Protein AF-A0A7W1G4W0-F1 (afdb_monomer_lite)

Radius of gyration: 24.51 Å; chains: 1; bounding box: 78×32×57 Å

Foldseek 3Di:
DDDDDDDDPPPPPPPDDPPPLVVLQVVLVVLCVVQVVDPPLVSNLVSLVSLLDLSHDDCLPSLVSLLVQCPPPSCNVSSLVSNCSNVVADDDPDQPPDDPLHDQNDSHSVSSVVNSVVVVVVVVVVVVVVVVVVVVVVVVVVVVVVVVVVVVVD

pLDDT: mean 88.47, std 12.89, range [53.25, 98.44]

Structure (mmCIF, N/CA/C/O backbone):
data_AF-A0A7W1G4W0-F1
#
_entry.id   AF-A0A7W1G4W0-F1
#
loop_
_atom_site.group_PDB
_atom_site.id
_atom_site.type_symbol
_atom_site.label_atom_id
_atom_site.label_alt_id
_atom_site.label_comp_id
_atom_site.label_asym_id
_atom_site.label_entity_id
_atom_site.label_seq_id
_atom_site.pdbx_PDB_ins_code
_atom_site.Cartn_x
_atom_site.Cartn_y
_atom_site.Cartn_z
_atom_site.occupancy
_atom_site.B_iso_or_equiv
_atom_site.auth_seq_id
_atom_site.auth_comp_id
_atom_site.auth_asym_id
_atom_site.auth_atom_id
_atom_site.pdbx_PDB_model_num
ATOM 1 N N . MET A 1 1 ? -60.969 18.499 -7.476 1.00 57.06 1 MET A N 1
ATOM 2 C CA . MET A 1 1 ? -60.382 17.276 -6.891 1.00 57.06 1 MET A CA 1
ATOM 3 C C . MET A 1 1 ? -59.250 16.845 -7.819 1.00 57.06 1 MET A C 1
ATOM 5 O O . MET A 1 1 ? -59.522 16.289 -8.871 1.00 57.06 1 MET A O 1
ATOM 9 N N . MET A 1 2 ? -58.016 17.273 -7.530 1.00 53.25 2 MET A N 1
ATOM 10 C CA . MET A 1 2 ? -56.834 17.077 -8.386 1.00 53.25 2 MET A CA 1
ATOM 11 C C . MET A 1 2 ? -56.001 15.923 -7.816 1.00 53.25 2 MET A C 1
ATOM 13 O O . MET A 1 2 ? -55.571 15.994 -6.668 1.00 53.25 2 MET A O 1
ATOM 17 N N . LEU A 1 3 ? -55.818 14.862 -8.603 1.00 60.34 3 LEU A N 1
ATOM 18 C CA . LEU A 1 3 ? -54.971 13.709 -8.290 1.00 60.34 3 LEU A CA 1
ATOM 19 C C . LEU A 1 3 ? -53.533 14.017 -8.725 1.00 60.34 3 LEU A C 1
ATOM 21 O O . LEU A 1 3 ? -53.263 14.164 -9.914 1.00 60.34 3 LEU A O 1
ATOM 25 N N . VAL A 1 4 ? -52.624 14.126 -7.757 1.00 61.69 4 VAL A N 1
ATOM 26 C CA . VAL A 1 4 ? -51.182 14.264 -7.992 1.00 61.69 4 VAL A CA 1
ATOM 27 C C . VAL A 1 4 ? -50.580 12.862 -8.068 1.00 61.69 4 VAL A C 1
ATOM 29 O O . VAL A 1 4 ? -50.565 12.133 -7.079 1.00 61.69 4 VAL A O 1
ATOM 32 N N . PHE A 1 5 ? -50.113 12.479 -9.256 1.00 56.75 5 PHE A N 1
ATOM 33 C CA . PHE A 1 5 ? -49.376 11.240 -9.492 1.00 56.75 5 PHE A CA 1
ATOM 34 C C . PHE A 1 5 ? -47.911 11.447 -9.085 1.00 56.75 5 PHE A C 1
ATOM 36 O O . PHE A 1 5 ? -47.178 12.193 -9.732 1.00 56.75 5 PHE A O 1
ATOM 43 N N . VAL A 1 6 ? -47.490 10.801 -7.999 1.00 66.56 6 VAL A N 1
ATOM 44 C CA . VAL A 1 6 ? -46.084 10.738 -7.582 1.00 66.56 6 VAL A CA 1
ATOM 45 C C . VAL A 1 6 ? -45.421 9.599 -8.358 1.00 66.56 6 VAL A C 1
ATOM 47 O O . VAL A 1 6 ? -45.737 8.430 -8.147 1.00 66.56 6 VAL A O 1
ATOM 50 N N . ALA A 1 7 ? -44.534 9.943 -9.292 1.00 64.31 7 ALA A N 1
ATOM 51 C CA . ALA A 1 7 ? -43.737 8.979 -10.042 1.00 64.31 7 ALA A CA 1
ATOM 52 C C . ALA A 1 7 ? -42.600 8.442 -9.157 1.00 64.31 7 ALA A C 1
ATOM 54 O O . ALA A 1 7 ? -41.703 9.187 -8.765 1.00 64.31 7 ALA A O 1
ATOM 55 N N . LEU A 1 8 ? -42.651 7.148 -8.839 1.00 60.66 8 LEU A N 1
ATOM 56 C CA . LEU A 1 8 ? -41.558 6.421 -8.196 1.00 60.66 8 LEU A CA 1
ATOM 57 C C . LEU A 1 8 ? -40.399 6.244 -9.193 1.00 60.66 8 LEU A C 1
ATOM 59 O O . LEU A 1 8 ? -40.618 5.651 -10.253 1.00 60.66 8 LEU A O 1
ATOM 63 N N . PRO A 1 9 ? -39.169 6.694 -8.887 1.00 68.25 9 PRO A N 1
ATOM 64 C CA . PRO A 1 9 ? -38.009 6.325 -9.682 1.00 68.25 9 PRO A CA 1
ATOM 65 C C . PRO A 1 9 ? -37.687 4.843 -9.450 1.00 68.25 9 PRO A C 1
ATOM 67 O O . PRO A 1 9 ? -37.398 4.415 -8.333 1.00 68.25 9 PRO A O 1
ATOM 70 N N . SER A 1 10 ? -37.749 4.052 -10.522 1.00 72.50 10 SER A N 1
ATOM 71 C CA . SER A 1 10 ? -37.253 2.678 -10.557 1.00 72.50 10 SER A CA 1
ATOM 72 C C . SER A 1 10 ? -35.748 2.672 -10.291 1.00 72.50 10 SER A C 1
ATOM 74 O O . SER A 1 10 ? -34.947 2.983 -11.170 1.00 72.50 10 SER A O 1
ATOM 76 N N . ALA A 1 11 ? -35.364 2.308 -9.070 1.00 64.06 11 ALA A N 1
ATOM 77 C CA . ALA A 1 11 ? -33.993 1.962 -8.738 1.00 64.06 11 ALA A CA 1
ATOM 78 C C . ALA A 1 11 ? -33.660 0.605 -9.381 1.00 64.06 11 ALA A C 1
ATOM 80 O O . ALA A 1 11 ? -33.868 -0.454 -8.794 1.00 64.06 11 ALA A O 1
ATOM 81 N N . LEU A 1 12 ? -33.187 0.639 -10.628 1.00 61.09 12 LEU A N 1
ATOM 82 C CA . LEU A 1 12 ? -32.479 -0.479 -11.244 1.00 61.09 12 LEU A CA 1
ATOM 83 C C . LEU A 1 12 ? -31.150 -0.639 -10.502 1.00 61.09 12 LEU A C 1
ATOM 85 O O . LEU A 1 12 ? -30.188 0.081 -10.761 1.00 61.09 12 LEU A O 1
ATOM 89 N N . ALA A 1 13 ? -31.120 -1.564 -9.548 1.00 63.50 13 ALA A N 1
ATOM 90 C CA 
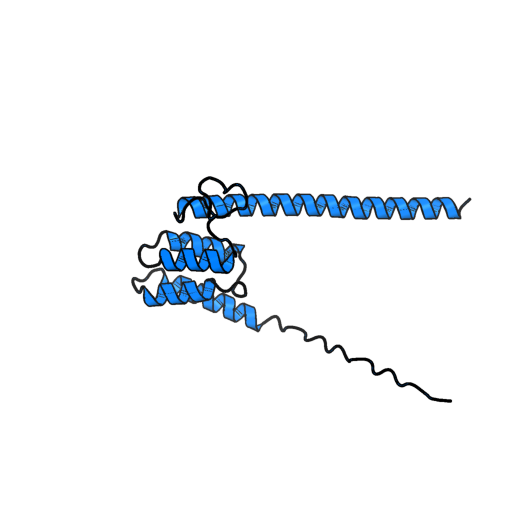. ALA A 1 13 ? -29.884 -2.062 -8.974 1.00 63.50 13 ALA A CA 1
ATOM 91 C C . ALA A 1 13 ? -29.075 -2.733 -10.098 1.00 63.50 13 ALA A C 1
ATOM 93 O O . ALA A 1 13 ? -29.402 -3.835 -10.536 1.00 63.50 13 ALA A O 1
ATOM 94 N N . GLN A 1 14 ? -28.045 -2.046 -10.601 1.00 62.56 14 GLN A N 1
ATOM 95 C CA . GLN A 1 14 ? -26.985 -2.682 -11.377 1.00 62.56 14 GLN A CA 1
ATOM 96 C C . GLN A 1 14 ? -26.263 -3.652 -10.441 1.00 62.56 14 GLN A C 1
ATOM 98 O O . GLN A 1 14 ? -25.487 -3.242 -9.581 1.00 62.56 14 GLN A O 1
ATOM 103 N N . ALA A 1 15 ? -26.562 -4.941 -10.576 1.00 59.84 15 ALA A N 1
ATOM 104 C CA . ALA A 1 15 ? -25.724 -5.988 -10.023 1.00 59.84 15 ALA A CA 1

-=-=-

** Exercise **
Find where "ATOM 96 C C" occurs in the data, and please write out that line through the last line exactly, with nothing else.

** Your solution **
ATOM 96 C C . GLN A 1 14 ? -26.263 -3.652 -10.441 1.00 62.56 14 GLN A C 1
ATOM 98 O O . GLN A 1 14 ? -25.487 -3.242 -9.581 1.00 62.56 14 GLN A O 1
ATOM 103 N N . ALA A 1 15 ? -26.562 -4.941 -10.576 1.00 59.84 15 ALA A N 1
ATOM 104 C CA . ALA A 1 15 ? -25.724 -5.988 -10.023 1.00 59.84 15 ALA A CA 1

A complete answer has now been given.